議事録情報生成システム10は、会議の主催者等から会議終了の指示情報が入力されると(ステップS90:YES)、議事録情報記憶部305に記憶された議事録情報に、会議終了時間を記憶させ(ステップS100)、議事録生成処理を終了する。
【0039】
このように、本発明によれば、ユーザが、予め自身の氏名や音声プロファイルなどを記憶させたICカード100を用いることで、音声認識会議システムを利用して会議を行う際に、その都度、音声プロファイル情報や氏名などの情報入力を行わなくても、精度の高い音声認識による議事録情報を取得することができるものである。
【0040】
さらに、複数ユーザの人数分のマイク202を設置し、それぞれを利用するユーザのユーザ情報とマイク202とを対応付けておくことで、複数ユーザが参加する会議でも、複数ユーザの発する音声が混じることを防ぐことができ、精度の高い音声認識を行うことができる。
【0041】
このようにすれば、海外などの遠隔地から会議に参加するようなユーザでも、予め音声プロファイルを生成し、自身の氏名などの情報とともにユーザ情報としてICカード100に記憶させておき、会議参加時には、そのユーザ情報記憶部101に記憶された情報をシステムに読み込ませることで、自身のユーザ情報と音声プロファイルとを会議開始時に速やかに設定することが可能となる。
【0042】
また、会議室の各個人の席に、マイクなどの音声入力装置と、音声プロファイル等のユーザ情報を読み取り可能な装置とを設置しておけば、複数のユーザの音声を識別し、同時に話した内容も、各個人の席ごとに認識できるため、認識エラーを削減することができる。また、会議端末が設置された会議室で行われる会議で、各ユーザの識別や音声の認識の精度を高め、会議をしながら会議議事録を生成し、議事録生成の時間を削減することができる。このように、信頼性の高い議事録生成システムを提供することができる。
【0043】
また、上述のような音声認識処理は、隠れマルコフモデルなどによる複雑な計算処理が必要となることから、コンピュータへの処理負荷が高いことが一般的である。このため、リアルタイムでの音声認識処理は、処理が音声入力に追いつかない場合が考えられる。そこで、議事録生成サーバ300は、マイク202から入力される音声情報を、そのまま記憶しておき、休憩時間や、会議終了後などに、音声認識部303が音声認識処理を行って、議事録情報生成部304が議事録情報を生成するようにしても良い。
【0044】
また、近年では、ICカード等を利用して組織内での会議室の利用予約などを行う会議予約システムが一般に利用されている。このようなICカードによれば、会議室を予約する際にユーザから入力された会議場所、会議時間、会議参加ユーザなどの会議情報を参照することが可能である。そこで、議事録情報生成部304は、このようなICカードから会議情報を読み込んで議事録情報記憶部305に追加して議事録情報を記憶させるようにしても良い。また、ICカードリーダ201に挿入されたICカード100が記憶するユーザ情報を、実際に会議に出席したユーザであるとして会議出席者名簿を生成することも可能である。
【0045】
また、ユーザの音声を取得する音声入力手段は、その周りの雑音をも取得してしまう。そこで、各個人の席に設ける音声入力手段とは別に、外部の雑音を主に取得するための音声入力手段を1台または複数台設置して、ユーザの音声を取得する音声入力手段が取得する音声から、外部の雑音を取得するための音声入力手段が取得する音声を差し引き、フィルタリングすることで、ユーザの音声をより正確に集音するようにしても良い。
【0046】
なお、本実施形態では、複数のユーザがそれぞれ異なる会議端末200を利用することとしたが、一台の会議端末200を複数ユーザで利用した場合も、予め取得された音声プロファイルによるフィルタリングを行うことで、精度の高い音声認識が可能となる。

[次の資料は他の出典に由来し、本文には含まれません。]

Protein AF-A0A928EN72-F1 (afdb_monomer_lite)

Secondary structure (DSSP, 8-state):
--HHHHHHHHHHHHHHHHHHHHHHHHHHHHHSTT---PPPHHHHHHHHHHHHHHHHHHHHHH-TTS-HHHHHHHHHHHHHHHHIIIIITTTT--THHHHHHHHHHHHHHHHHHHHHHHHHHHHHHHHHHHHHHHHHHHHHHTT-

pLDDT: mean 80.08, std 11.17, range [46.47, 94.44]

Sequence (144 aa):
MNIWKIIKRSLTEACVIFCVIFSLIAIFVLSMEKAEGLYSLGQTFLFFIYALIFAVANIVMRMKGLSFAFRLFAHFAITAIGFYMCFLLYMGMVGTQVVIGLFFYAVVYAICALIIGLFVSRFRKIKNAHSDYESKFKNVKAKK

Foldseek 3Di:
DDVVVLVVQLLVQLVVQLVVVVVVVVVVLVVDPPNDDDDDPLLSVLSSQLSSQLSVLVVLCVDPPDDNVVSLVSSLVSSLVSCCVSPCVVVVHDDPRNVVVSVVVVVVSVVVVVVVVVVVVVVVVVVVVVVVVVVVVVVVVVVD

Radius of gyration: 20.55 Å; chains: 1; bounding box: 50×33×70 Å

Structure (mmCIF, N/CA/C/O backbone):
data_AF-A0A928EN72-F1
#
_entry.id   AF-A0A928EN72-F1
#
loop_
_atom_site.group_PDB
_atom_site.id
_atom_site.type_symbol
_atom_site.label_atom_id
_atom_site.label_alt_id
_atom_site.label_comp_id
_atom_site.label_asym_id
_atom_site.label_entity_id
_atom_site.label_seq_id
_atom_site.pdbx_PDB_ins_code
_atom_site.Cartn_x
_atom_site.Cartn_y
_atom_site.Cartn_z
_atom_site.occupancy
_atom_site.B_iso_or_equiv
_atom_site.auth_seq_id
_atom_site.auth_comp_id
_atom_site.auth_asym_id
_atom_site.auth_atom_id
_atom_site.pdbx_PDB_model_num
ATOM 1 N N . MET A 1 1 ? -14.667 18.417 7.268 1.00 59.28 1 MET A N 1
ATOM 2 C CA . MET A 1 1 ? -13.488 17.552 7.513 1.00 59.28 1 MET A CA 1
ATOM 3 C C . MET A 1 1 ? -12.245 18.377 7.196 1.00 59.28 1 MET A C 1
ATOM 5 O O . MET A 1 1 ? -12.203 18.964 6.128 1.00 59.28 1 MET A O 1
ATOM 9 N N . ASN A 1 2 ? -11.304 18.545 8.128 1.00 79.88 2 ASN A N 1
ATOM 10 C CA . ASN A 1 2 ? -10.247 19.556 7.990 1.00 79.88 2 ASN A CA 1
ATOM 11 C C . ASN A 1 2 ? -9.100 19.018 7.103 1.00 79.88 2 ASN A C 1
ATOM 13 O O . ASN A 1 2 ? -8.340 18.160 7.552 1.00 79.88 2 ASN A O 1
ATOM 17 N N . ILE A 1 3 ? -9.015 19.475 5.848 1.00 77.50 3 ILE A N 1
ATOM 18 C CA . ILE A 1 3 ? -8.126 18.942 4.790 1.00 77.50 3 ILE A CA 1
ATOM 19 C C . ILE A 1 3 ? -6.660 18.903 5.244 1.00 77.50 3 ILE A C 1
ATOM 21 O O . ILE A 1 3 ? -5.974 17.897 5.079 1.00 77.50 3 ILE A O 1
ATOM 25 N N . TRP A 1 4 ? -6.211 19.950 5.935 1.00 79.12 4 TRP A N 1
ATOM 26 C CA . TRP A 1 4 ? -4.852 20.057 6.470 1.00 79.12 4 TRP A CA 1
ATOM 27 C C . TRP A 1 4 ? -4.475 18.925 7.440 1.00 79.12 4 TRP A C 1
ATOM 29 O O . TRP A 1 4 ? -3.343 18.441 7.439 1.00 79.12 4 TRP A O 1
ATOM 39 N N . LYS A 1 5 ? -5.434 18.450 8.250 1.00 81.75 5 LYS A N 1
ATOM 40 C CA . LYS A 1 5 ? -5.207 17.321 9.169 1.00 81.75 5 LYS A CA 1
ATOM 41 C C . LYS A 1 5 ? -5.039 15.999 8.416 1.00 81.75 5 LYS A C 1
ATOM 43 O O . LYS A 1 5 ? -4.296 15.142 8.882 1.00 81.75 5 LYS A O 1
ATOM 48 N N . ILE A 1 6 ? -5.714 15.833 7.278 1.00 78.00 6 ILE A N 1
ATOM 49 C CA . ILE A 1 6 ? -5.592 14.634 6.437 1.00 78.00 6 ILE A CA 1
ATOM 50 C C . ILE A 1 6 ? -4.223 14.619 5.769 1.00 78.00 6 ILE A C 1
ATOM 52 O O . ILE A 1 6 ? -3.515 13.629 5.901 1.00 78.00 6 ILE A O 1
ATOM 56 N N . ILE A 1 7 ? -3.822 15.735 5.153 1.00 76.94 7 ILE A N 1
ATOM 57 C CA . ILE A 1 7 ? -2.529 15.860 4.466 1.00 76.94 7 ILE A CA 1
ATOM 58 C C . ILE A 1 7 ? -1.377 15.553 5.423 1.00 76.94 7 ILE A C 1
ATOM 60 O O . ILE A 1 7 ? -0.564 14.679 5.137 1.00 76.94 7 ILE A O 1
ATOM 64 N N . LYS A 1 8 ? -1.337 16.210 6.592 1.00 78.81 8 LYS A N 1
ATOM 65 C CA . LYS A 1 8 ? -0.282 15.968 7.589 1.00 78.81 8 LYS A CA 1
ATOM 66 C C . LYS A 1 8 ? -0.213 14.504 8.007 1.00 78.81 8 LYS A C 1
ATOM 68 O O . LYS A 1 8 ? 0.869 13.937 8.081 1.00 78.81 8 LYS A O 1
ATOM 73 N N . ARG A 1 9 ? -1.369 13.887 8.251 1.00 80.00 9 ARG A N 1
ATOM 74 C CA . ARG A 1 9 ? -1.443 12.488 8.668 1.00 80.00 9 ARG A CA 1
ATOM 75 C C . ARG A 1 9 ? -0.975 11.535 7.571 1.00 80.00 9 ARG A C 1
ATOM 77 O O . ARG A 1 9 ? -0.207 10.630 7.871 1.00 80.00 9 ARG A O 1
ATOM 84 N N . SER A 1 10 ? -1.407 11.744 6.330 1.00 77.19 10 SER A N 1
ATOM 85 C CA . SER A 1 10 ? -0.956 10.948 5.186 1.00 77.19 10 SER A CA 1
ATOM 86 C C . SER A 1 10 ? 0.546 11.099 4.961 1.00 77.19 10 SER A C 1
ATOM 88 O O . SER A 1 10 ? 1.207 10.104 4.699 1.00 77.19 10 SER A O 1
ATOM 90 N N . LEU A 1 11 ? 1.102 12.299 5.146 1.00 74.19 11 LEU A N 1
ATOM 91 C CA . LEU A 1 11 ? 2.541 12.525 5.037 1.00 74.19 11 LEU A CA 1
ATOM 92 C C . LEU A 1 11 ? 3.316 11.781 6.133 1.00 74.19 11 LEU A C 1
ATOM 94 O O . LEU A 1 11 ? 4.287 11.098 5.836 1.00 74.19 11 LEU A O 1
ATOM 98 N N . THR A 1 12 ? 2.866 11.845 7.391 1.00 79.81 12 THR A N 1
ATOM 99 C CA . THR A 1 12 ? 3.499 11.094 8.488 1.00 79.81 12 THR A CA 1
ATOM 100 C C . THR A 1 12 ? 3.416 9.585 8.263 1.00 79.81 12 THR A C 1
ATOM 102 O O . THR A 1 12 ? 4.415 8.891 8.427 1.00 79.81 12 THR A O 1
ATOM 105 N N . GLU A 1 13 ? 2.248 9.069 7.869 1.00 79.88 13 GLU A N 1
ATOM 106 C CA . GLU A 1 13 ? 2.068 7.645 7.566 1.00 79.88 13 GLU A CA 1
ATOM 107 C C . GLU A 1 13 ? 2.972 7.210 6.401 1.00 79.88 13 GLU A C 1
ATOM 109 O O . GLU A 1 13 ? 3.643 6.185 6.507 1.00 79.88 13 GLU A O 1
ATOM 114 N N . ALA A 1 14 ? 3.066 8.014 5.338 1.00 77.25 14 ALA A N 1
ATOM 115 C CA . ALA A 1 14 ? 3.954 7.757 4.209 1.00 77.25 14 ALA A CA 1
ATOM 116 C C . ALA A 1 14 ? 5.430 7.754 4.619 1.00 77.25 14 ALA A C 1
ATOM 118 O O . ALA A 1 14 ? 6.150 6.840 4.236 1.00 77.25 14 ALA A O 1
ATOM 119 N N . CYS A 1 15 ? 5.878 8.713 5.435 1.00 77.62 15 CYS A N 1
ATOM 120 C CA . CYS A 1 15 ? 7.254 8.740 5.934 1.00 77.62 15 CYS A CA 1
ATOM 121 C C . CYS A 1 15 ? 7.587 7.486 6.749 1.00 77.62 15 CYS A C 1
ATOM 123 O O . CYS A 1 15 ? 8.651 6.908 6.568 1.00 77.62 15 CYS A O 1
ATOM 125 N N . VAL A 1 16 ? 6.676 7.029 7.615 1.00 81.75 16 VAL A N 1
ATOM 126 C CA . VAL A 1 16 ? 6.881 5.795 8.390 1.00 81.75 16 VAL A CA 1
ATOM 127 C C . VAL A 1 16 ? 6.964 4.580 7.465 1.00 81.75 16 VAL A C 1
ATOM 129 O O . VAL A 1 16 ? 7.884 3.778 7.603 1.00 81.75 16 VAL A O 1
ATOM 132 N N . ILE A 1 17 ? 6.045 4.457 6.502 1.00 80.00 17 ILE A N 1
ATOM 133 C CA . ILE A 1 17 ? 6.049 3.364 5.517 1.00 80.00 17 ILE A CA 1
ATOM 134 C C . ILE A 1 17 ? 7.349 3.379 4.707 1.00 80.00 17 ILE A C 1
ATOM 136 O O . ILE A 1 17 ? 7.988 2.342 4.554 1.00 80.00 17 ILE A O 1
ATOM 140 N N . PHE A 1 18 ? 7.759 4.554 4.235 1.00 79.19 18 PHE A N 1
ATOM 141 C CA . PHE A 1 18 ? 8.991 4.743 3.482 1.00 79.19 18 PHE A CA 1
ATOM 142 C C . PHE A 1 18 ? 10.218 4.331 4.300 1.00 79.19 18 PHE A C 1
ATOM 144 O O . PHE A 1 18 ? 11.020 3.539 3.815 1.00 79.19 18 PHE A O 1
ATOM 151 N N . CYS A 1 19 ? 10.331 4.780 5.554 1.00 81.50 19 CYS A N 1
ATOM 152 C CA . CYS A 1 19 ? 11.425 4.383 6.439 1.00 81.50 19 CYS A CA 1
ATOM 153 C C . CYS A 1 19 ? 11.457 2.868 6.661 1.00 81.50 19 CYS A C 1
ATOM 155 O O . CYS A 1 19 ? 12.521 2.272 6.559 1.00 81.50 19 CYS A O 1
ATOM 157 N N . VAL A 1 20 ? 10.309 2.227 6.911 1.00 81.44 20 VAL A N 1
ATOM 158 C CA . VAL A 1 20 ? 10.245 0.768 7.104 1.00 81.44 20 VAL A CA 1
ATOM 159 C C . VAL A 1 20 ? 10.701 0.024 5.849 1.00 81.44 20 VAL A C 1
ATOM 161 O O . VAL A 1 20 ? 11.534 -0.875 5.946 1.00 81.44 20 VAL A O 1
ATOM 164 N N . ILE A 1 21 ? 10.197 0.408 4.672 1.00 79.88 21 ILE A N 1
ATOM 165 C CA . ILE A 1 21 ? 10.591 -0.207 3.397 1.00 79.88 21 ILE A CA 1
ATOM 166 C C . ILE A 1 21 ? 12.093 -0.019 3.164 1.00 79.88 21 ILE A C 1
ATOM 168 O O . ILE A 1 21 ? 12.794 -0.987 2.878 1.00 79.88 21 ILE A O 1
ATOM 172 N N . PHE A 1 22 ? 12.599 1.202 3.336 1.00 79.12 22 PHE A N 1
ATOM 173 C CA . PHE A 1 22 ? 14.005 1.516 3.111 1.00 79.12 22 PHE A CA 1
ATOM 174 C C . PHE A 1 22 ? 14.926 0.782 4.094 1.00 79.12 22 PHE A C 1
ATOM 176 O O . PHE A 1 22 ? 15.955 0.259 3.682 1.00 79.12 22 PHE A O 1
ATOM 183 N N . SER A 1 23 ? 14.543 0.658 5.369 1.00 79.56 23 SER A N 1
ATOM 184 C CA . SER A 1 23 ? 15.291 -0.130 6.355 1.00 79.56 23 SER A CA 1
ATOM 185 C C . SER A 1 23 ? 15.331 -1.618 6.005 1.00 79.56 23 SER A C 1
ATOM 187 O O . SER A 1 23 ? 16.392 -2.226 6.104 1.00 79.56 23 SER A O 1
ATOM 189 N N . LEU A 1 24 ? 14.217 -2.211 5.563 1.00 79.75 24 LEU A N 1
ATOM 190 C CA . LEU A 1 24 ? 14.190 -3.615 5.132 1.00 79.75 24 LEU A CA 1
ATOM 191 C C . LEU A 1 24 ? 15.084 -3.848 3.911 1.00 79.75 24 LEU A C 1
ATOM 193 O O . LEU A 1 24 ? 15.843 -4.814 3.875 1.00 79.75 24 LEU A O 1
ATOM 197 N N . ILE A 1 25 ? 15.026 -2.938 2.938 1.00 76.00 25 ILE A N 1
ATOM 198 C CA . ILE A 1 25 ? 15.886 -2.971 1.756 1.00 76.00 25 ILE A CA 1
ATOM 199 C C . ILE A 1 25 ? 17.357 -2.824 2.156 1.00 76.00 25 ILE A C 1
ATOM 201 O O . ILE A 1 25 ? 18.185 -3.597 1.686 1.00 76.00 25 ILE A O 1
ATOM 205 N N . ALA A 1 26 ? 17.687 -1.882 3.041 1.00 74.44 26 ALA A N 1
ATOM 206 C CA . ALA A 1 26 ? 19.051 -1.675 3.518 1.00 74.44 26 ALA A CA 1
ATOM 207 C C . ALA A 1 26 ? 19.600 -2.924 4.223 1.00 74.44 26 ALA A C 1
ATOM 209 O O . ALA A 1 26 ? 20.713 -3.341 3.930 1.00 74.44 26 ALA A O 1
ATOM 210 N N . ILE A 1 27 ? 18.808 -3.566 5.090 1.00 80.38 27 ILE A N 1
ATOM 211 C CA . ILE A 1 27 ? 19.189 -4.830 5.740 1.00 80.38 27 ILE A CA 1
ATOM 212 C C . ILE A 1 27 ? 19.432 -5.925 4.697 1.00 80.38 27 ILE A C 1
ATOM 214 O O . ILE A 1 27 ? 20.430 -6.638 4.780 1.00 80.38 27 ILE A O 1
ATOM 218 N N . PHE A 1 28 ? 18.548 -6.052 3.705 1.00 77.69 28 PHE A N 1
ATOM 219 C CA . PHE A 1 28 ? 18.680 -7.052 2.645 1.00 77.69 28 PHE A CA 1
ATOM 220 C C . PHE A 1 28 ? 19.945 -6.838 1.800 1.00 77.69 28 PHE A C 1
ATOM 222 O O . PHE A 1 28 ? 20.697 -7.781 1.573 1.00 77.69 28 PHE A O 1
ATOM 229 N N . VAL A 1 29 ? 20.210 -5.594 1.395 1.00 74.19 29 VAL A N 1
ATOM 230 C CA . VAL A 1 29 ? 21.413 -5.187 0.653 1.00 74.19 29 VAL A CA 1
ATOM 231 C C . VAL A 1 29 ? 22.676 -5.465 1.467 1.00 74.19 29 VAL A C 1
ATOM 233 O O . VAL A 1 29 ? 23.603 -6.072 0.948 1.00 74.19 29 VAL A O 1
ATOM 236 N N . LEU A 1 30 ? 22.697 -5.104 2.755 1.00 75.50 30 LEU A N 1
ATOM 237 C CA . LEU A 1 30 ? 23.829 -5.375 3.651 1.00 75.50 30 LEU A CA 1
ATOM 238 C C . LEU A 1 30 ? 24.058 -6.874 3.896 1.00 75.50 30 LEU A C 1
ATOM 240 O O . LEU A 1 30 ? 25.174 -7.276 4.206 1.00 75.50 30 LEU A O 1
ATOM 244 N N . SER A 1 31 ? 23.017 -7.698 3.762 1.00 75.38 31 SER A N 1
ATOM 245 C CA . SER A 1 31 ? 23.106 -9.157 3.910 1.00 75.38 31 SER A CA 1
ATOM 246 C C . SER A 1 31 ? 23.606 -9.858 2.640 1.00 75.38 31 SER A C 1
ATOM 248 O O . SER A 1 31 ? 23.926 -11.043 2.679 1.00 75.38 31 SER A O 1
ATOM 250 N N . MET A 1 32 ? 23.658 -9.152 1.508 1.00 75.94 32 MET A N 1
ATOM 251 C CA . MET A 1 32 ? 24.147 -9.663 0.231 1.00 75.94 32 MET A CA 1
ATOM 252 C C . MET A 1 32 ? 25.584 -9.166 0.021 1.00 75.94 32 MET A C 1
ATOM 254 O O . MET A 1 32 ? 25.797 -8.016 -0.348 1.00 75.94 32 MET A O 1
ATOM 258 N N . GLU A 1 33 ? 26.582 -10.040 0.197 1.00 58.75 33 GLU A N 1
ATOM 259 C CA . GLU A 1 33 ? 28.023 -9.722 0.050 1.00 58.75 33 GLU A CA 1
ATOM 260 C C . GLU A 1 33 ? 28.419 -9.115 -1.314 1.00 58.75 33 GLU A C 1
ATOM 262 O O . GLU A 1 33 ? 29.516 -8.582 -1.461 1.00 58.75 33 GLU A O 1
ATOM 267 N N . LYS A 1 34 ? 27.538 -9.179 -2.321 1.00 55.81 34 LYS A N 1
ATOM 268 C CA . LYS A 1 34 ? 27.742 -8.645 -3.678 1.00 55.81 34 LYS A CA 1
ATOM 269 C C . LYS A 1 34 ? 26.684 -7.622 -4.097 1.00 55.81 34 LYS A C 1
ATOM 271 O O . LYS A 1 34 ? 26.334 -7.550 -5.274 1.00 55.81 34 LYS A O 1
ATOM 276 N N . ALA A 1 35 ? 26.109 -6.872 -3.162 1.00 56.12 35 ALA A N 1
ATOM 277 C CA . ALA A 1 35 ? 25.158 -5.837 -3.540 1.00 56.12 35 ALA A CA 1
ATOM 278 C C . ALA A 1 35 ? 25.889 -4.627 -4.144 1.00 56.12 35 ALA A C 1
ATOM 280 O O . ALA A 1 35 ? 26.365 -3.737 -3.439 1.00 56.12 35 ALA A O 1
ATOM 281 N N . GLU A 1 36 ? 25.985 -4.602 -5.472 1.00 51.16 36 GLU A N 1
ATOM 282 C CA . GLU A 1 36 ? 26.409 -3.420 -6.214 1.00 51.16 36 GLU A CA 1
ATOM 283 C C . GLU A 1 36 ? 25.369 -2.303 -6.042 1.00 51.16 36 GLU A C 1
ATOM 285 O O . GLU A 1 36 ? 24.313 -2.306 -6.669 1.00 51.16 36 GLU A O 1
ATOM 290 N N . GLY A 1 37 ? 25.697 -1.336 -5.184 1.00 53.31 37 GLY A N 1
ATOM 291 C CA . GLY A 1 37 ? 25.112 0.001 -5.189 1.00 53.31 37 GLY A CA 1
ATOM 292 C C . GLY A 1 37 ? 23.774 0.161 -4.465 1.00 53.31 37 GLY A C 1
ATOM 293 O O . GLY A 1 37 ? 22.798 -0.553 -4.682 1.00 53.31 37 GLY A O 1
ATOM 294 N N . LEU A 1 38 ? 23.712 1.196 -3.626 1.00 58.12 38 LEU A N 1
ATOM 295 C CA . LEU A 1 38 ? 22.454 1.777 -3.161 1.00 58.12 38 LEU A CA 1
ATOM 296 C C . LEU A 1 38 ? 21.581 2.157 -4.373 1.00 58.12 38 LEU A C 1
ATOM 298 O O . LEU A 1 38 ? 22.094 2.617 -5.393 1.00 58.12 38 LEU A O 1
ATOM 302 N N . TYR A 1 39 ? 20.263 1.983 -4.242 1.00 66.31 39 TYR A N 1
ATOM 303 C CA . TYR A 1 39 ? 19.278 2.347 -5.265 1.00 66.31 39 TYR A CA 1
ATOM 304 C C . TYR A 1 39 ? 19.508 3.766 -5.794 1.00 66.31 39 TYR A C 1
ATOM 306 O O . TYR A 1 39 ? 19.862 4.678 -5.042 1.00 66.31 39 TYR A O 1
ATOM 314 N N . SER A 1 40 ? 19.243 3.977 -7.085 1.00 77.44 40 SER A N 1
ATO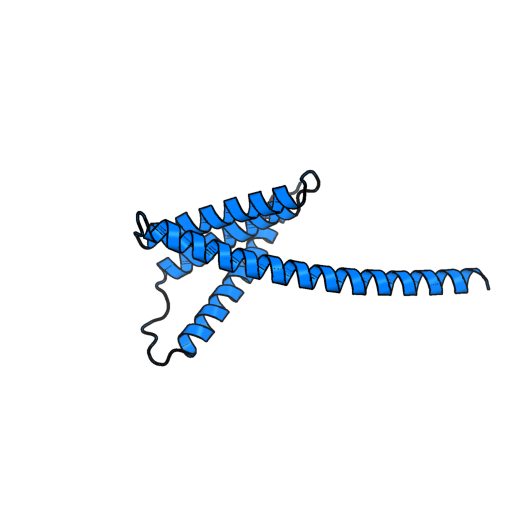M 315 C CA . SER A 1 40 ? 19.366 5.308 -7.673 1.00 77.44 40 SER A CA 1
ATOM 316 C C . SER A 1 40 ? 18.410 6.298 -6.996 1.00 77.44 40 SER A C 1
ATOM 318 O O . SER A 1 40 ? 17.359 5.933 -6.452 1.00 77.44 40 SER A O 1
ATOM 320 N N . LEU A 1 41 ? 18.751 7.588 -7.045 1.00 77.44 41 LEU A N 1
ATOM 321 C CA . LEU A 1 41 ? 17.932 8.649 -6.452 1.00 77.44 41 LEU A CA 1
ATOM 322 C C . LEU A 1 41 ? 16.501 8.655 -7.031 1.00 77.44 41 LEU A C 1
ATOM 324 O O . LEU A 1 41 ? 15.535 8.882 -6.305 1.00 77.44 41 LEU A O 1
ATOM 328 N N . GLY A 1 42 ? 16.362 8.302 -8.316 1.00 80.06 42 GLY A N 1
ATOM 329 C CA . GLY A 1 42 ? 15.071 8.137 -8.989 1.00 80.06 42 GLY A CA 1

また、本実施形態では、対応情報記憶部、対応情報制御部、音声認識部などの機能部は、議事録生成サーバ300が備えることとしたが、このような機能部は、会議端末200が備えることとしても良い。本システムの管理者、実施者は、会議端末200として用意するコンピュータ端末、ネットワーク、議事録生成サーバ300としてのコンピュータ端末などの性能や特性、または本システムを利用する人数などによって、最適な端末構成を設計して良い。
【0047】
また、本実施形態では、議事録生成サーバ300の対応情報記憶部301には、ユーザ情報記憶部101に記憶されたユーザ情報を全て記憶することとしたが、例えば、識別情報としてのユーザ番号のみを記憶し、その他の情報はICカード100から都度読み出すようにしても良い。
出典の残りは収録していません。